Archive for May, 2007

My last thought was a cryptic thought.  It has to do with all these things in my head, and knowing I can’t make sense of them while still attempting to.  It is like going to Vegas thinking you will be that ONE winner… beating the odds.  I know the odds.  They don’t look good.

So…. again… even that last one was cryptic. I HATE CRYPTIC. A LOT. But like the Tao, some stuff in life you hear sounds good but is bullshit, some stuff sounds like bullshit but is REAL good. And then there is stuff that is … is what it is. That is the tao… and my thought. I want to expand on this by being cryptic with a more obvious point.

My uncle is a professor. After a broken marriage and bitter divorce, he was sullen and angry for years.

Fast forward to said Uncle coping with life.  Working, he found himself at a sociology conference in Denmark.  As conferences go, you sit and listen… you sit and talk.  This was about average.  But he met a guy.  These things often happen, and are unavoidable.  What is usually redeeming about this sort of situation is that some of these people are quite nice, and quite smart.

The two got to talking at a bar, as happens in hotels after hearing a load of shit from panels all day.  Some one needs to have a drink and bitch about such things.

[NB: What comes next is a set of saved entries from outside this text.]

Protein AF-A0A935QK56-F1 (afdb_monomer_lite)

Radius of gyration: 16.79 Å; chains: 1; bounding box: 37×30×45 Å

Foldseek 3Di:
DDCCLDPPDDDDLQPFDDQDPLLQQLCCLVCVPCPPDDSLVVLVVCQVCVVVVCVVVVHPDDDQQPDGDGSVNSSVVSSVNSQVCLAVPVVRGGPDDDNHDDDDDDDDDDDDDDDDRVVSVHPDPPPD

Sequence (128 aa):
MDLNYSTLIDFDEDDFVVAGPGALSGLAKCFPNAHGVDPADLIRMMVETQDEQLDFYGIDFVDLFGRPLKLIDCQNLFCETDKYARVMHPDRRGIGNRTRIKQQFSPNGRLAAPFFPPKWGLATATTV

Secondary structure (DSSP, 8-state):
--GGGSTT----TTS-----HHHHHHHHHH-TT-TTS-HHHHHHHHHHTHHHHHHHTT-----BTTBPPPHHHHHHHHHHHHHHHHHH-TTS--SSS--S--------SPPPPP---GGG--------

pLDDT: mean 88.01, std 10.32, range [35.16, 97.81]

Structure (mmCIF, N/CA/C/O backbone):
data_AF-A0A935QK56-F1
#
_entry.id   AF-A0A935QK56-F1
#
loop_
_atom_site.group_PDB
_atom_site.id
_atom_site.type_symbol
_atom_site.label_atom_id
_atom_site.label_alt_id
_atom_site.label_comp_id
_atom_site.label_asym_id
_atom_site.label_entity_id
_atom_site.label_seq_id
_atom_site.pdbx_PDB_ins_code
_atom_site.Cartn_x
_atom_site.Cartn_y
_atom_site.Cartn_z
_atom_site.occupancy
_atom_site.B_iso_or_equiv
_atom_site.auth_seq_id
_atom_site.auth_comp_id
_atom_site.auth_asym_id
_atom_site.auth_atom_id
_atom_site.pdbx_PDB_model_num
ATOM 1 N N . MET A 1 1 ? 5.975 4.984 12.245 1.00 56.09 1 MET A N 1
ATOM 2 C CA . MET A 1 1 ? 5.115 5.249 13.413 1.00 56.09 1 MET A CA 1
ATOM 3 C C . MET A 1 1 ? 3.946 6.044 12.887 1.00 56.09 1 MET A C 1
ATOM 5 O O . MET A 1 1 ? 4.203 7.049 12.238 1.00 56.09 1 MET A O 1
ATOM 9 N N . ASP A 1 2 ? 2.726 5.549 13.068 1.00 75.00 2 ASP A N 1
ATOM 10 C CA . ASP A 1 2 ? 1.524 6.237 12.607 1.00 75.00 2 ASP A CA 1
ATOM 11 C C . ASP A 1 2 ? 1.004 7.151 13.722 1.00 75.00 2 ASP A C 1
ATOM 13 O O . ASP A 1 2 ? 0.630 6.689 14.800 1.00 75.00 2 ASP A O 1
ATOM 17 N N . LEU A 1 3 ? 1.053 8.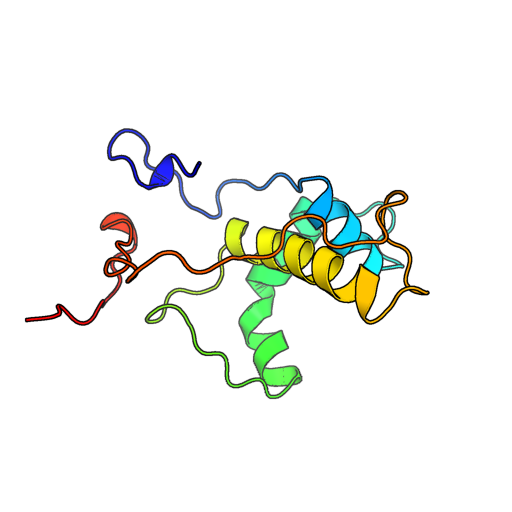461 13.482 1.00 79.94 3 LEU A N 1
ATOM 18 C CA . LEU A 1 3 ? 0.610 9.465 14.445 1.00 79.94 3 LEU A CA 1
ATOM 19 C C . LEU A 1 3 ? -0.921 9.599 14.473 1.00 79.94 3 LEU A C 1
ATOM 21 O O . LEU A 1 3 ? -1.446 10.136 15.450 1.00 79.94 3 LEU A O 1
ATOM 25 N N . ASN A 1 4 ? -1.639 9.070 13.472 1.00 79.44 4 ASN A N 1
ATOM 26 C CA . ASN A 1 4 ? -3.105 9.076 13.430 1.00 79.44 4 ASN A CA 1
ATOM 27 C C . ASN A 1 4 ? -3.743 8.144 14.472 1.00 79.44 4 ASN A C 1
ATOM 29 O O . ASN A 1 4 ? -4.949 8.208 14.692 1.00 79.44 4 ASN A O 1
ATOM 33 N N . TYR A 1 5 ? -2.944 7.328 15.166 1.00 81.00 5 TYR A N 1
ATOM 34 C CA . TYR A 1 5 ? -3.371 6.598 16.365 1.00 81.00 5 TYR A CA 1
ATOM 35 C C . TYR A 1 5 ? -3.458 7.485 17.615 1.00 81.00 5 TYR A C 1
ATOM 37 O O . TYR A 1 5 ? -3.997 7.059 18.637 1.00 81.00 5 TYR A O 1
ATOM 45 N N . SER A 1 6 ? -2.908 8.701 17.571 1.00 83.25 6 SER A N 1
ATOM 46 C CA . SER A 1 6 ? -3.016 9.663 18.667 1.00 83.25 6 SER A CA 1
ATOM 47 C C . SER A 1 6 ? -4.296 10.490 18.557 1.00 83.25 6 SER A C 1
ATOM 49 O O . SER A 1 6 ? -4.819 10.707 17.470 1.00 83.25 6 SER A O 1
ATOM 51 N N . THR A 1 7 ? -4.754 11.042 19.679 1.00 80.31 7 THR A N 1
ATOM 52 C CA . THR A 1 7 ? -5.837 12.039 19.700 1.00 80.31 7 THR A CA 1
ATOM 53 C C . THR A 1 7 ? -5.356 13.449 19.335 1.00 80.31 7 THR A C 1
ATOM 55 O O . THR A 1 7 ? -6.119 14.401 19.458 1.00 80.31 7 THR A O 1
ATOM 58 N N . LEU A 1 8 ? -4.073 13.616 18.987 1.00 84.69 8 LEU A N 1
ATOM 59 C CA . LEU A 1 8 ? -3.461 14.926 18.739 1.00 84.69 8 LEU A CA 1
ATOM 60 C C . LEU A 1 8 ? -3.641 15.395 17.296 1.00 84.69 8 LEU A C 1
ATOM 62 O O . LEU A 1 8 ? -3.536 16.593 17.040 1.00 84.69 8 LEU A O 1
ATOM 66 N N . ILE A 1 9 ? -3.875 14.466 16.367 1.00 81.44 9 ILE A N 1
ATOM 67 C CA . ILE A 1 9 ? -4.063 14.762 14.949 1.00 81.44 9 ILE A CA 1
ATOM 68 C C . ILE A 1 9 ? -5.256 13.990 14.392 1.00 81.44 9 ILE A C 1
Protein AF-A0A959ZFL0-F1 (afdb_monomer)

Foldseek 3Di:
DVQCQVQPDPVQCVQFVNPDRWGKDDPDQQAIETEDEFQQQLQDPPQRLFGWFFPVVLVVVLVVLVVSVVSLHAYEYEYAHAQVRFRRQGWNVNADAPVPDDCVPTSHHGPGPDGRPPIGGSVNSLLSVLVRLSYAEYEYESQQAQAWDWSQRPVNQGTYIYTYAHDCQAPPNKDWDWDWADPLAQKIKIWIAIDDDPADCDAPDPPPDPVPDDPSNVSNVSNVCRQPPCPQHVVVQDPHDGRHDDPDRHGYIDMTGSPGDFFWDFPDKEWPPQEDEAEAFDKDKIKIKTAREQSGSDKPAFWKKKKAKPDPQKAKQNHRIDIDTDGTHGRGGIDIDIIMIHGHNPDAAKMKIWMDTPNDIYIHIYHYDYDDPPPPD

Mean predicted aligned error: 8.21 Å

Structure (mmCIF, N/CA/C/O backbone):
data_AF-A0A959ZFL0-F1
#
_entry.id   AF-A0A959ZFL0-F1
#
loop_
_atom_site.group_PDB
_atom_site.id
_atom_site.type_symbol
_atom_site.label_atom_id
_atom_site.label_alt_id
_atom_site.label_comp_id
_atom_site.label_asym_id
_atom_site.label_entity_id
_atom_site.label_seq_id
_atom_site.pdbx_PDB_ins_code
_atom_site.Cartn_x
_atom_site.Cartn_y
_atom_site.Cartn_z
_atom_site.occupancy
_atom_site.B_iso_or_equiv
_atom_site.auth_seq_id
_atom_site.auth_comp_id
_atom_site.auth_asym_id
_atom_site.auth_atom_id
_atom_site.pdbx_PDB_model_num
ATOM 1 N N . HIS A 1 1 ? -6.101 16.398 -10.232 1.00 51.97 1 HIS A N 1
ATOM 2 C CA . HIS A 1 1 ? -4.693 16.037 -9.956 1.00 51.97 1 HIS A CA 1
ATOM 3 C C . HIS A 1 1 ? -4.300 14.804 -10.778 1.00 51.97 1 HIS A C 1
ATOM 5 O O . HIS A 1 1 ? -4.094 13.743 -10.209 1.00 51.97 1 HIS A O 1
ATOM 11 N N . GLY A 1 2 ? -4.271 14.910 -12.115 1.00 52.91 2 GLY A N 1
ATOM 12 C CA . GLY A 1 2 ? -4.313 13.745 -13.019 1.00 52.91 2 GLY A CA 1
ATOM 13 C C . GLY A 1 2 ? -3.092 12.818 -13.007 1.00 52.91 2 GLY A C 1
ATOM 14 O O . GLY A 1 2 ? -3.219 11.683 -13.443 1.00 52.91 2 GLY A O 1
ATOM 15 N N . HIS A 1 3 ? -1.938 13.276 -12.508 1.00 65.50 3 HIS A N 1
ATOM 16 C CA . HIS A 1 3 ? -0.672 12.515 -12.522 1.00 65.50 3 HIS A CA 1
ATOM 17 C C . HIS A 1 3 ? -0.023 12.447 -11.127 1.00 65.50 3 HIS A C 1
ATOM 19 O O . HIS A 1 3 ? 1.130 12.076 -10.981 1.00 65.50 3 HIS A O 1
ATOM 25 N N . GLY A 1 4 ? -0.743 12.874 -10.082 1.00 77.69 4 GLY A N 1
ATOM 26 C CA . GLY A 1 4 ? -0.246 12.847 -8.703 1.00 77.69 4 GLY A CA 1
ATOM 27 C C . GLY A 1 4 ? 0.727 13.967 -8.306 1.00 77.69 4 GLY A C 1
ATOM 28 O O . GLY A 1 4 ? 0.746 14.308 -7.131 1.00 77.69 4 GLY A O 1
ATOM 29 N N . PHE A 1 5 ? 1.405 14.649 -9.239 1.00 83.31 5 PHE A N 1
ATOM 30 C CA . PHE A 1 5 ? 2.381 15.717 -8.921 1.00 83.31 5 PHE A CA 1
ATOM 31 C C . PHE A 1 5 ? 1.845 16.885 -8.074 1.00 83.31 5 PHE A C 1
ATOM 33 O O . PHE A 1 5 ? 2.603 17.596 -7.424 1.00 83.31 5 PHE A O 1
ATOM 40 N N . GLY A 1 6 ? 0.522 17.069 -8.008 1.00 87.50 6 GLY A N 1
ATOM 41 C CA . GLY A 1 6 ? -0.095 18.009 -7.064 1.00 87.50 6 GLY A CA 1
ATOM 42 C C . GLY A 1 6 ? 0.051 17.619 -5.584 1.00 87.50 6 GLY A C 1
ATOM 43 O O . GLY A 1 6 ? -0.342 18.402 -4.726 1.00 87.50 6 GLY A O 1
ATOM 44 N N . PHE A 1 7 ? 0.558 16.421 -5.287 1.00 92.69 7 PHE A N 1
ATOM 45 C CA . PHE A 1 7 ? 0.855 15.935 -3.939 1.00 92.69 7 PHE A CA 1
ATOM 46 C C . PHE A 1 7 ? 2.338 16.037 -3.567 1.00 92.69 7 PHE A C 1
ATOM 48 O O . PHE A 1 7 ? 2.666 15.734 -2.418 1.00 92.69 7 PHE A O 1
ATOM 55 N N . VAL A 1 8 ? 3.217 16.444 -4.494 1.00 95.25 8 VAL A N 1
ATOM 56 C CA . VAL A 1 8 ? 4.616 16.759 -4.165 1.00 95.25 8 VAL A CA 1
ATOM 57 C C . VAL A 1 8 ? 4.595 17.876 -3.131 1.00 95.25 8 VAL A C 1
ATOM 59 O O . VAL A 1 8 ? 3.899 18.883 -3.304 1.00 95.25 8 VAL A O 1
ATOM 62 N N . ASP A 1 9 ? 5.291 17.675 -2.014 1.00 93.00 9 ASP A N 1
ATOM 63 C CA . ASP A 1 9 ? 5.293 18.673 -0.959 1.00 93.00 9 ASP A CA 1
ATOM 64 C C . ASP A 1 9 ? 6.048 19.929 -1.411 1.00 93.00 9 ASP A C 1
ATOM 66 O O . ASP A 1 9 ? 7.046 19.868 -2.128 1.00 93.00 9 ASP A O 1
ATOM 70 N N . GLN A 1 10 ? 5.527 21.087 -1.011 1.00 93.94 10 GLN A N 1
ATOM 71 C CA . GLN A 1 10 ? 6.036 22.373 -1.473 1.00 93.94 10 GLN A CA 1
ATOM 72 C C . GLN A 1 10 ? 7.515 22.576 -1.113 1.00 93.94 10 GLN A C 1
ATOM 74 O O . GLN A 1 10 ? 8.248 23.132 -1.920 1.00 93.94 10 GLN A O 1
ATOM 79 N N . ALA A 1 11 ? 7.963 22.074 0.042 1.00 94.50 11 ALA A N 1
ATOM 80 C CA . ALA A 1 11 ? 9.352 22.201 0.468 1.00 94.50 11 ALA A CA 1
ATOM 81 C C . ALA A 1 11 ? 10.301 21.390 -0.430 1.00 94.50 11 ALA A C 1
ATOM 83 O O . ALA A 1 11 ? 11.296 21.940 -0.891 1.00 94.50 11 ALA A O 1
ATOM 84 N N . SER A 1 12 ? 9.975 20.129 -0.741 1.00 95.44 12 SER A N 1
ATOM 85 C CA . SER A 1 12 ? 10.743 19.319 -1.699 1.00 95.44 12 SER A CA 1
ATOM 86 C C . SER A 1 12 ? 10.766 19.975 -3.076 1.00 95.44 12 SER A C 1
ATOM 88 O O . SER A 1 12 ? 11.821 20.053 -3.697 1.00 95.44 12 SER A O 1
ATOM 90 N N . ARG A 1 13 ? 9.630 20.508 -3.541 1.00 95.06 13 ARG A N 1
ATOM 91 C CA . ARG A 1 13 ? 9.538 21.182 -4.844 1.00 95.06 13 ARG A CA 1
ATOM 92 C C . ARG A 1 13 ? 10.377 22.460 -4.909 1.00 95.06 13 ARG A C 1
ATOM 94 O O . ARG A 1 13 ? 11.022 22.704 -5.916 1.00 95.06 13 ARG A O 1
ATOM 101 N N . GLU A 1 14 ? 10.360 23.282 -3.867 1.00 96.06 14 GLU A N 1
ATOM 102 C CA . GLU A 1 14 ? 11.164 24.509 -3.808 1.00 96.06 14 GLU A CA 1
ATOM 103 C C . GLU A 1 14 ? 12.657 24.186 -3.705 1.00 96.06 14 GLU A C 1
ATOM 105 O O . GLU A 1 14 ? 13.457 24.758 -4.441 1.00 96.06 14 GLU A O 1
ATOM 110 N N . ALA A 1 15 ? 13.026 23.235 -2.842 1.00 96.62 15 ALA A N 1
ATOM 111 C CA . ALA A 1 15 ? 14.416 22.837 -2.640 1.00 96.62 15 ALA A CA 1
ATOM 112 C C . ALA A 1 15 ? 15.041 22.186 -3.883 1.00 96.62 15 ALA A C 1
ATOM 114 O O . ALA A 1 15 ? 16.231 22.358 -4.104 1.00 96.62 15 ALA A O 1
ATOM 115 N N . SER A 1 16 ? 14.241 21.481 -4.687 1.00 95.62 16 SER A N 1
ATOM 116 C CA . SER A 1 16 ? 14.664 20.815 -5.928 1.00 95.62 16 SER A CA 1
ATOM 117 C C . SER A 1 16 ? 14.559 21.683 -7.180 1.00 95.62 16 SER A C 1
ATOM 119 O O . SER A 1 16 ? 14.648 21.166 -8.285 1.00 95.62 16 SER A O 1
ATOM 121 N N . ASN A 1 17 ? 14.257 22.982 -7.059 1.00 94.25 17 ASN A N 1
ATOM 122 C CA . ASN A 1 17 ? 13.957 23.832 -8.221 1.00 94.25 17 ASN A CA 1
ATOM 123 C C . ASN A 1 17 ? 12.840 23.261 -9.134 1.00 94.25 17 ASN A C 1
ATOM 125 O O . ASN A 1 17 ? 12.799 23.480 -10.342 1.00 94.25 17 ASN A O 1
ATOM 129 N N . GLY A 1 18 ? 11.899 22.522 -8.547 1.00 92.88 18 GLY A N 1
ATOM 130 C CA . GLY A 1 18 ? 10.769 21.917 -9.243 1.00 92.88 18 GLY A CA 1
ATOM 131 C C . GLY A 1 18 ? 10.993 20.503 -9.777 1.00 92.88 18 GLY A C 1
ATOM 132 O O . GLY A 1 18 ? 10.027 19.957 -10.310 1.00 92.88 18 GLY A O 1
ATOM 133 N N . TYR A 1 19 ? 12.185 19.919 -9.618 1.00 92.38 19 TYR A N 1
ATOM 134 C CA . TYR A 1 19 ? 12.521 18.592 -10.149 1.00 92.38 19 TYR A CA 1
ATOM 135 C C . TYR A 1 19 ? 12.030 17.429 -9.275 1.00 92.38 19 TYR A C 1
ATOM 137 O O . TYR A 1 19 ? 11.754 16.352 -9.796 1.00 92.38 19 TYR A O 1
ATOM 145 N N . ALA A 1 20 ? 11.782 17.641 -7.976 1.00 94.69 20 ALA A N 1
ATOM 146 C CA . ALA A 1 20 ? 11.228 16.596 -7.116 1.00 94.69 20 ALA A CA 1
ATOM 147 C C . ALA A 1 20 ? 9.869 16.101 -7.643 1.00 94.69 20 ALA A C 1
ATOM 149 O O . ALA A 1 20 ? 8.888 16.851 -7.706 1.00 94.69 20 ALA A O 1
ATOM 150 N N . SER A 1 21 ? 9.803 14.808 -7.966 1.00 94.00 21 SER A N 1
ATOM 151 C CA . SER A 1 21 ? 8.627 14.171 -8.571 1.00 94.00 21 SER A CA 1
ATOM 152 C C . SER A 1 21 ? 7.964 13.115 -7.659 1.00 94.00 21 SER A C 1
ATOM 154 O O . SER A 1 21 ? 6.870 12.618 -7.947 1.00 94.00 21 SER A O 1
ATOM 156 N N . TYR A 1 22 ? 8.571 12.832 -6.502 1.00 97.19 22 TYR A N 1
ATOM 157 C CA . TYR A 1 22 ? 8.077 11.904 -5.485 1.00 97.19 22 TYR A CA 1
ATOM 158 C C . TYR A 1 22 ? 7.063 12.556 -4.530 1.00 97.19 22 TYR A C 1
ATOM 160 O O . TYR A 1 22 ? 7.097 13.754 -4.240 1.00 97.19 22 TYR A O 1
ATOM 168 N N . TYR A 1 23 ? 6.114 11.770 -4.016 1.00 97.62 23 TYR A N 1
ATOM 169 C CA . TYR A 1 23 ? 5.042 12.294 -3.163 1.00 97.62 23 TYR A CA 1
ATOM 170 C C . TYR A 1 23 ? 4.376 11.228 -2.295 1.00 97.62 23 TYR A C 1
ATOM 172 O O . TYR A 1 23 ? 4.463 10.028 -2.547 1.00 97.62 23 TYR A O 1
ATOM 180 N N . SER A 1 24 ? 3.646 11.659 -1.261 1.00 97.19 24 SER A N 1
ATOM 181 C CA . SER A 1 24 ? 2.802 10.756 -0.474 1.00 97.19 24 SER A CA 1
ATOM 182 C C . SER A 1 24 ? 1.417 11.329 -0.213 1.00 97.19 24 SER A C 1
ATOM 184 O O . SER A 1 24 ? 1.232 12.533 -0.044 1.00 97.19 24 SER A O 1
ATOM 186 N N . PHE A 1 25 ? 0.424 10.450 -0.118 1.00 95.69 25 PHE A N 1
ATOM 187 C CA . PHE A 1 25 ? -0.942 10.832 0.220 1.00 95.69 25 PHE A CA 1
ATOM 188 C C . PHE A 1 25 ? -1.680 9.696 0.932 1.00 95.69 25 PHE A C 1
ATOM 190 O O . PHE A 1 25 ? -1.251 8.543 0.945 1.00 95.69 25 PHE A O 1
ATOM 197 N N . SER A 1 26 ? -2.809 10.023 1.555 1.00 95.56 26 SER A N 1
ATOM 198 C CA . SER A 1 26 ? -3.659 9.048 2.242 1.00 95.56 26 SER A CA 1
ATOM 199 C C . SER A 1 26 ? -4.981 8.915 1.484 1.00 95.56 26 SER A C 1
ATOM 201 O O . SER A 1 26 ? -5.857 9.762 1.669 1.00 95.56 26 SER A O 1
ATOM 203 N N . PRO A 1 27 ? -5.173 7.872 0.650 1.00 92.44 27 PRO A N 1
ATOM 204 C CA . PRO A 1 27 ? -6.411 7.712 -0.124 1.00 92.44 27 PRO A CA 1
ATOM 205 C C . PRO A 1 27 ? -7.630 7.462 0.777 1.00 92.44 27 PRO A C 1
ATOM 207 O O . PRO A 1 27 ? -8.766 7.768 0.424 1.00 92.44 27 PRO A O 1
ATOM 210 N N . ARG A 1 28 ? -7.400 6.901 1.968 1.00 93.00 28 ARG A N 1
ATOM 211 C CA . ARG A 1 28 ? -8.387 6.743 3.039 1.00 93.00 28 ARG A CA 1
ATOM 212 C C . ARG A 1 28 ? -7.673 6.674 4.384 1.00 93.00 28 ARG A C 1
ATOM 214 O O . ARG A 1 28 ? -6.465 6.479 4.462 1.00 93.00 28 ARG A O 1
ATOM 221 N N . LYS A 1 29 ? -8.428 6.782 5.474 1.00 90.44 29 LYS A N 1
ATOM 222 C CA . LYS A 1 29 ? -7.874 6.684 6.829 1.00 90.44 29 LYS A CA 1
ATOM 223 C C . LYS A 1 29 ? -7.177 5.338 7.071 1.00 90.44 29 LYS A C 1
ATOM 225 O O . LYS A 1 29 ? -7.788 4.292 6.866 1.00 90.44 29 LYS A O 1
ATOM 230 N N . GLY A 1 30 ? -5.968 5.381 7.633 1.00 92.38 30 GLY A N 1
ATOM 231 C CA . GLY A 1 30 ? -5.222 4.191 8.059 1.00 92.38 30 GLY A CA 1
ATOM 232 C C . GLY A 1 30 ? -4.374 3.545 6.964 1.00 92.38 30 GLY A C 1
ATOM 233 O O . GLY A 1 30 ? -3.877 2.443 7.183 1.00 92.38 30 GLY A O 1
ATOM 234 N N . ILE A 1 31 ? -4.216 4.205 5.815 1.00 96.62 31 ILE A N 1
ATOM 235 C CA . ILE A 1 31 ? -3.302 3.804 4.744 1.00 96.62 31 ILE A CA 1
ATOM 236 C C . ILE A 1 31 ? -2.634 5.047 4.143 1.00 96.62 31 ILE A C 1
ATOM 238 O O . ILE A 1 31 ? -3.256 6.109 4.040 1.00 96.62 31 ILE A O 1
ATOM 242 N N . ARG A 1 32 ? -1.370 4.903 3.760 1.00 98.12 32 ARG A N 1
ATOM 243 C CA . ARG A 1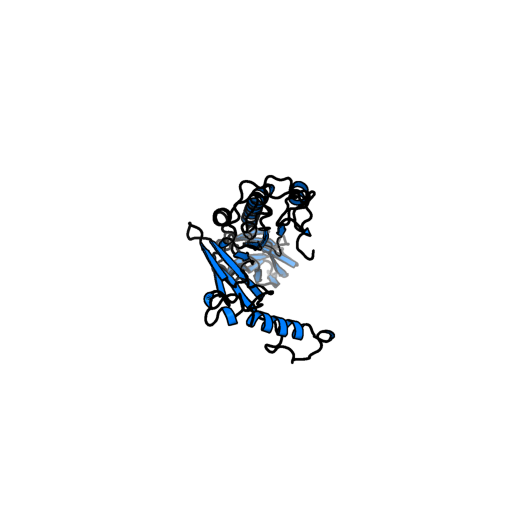 32 ? -0.542 5.900 3.090 1.00 98.12 32 ARG A CA 1
ATOM 244 C C . ARG A 1 32 ? 0.049 5.272 1.839 1.00 98.12 32 ARG A C 1
ATOM 246 O O . ARG A 1 32 ? 0.617 4.186 1.903 1.00 98.12 32 ARG A O 1
ATOM 253 N N . TYR A 1 33 ? -0.101 5.964 0.724 1.00 98.19 33 TYR A N 1
ATOM 254 C CA . TYR A 1 33 ? 0.580 5.651 -0.522 1.00 98.19 33 TYR A CA 1
ATOM 255 C C . TYR A 1 33 ? 1.764 6.592 -0.665 1.00 98.19 33 TYR A C 1
ATOM 257 O O . TYR A 1 33 ? 1.642 7.782 -0.362 1.00 98.19 33 TYR A O 1
ATOM 265 N N . ILE A 1 34 ? 2.898 6.042 -1.077 1.00 98.62 34 ILE A N 1
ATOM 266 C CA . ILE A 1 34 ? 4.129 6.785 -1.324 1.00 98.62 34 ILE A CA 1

So there was my esteemed unc Joe… riffing and sort of pontificating on why he was still so bitter.

The other cat said something so simple (Simple to me anyhoo… but apparently it took my uncle years to get it).

He said, “You are asking the wrong questions. It shouldn’t be ‘why isn’t it’, it should be ‘what is’.”

I don’t like cryptic, but like my uncle said… he didn’t get it for years, but carried that with him… asking it to himself from time to time. He said he finally got it when he was 40.

I am not sure why, but I get it. You can take it for what it is.

I think a lot of the madness and depression in this world would cease to exist if people could deal with reality, rather than float on clouds of useless gerrymandering.  Yup.  Cryptic.  Makes total sense to me.

(usually how it goes anyway)

You know I dug graves once.  I sort of moved from that for a number of reasons… I was being promoted into the house where you sit and sell grave plots, partially cause they liked me, partially cause I was going to be fired (we bought a backhoe)….  They needed three before the backhoe.  Once they had that, they only needed two and the guys had been there for decades before I came in.

I left because, beyond being one of toughest communication issues and challenging sales ideas, it felt really weird finding old sick people, establishing an empathic and heartfelt connection with them, and then try to sell them something about death.

Freaked me out.  I then painted houses till I fell off a roof twice in one day.

So I worked in tech support for a bit.

I have had at least 20 or 30 real, different jobs.  Radio intern, pharmacist, etc.  I think I did all the radical changes young.

I have forgotten many jobs.  I will update as my mind reawakens.
Jobs:
9 – stockboy in hotel bar
10- updating and maintaining computers in my pops office
12-15 – normal paper / lawn cutting stuff
13-16 – babysitting
14-17 – temp jobs:  accounting in holistic pharmaceutical company, shipping receiving for a networking company, filing for BofA
18 – 20 – SAT sample test administrator, morning show intern on hip FM SF Bay radio station, room service attendant in 1000 room hotel, DJ at college radio station
21-22 – stockboy in pharmacy, cashier in drug store, house painter, technical support for interactive media firm, gravedigger, busboy in restaurants, dishwasher
21- 24 – bouncer, barback, bartender, server, bar manager, banquets captain, set break banquet crew, banquet manager, front desk supervisor, expeditor #1 zaggat survey restaurant, line cook, prep cook, garmanger!
24 – 26 – Niteclub General Manager in 1000 room hotel.. bar and restaurant and hip nitespot in LA
26-28 – Front Desk Manager at 380 room, FDM at 165 room.
28-30 – Consultant and Project Coordinator for the finest hospitality firm on the planet!!!!

Let me tell you a secret… <shhh>

I deal with layovers better than I deal with parking.  It is one of those moments you don’t exist… no one can reach you (if you so choose) no one necessarily knows where you are… you have no responsibility but “kill time”.

Imagine that… to hang in limbo.  No responsibilities, nothing but time to think, or read… or do nothing.  There are few moments in life (like waiting for a parking spot) where everything is out of your hands enough that you can just “be”

no straightening up the office, no cleaning the house, no catching up on errands…

just “be”.

It is good fun if you can get into it.

Layovers are the portal into walking the Tao.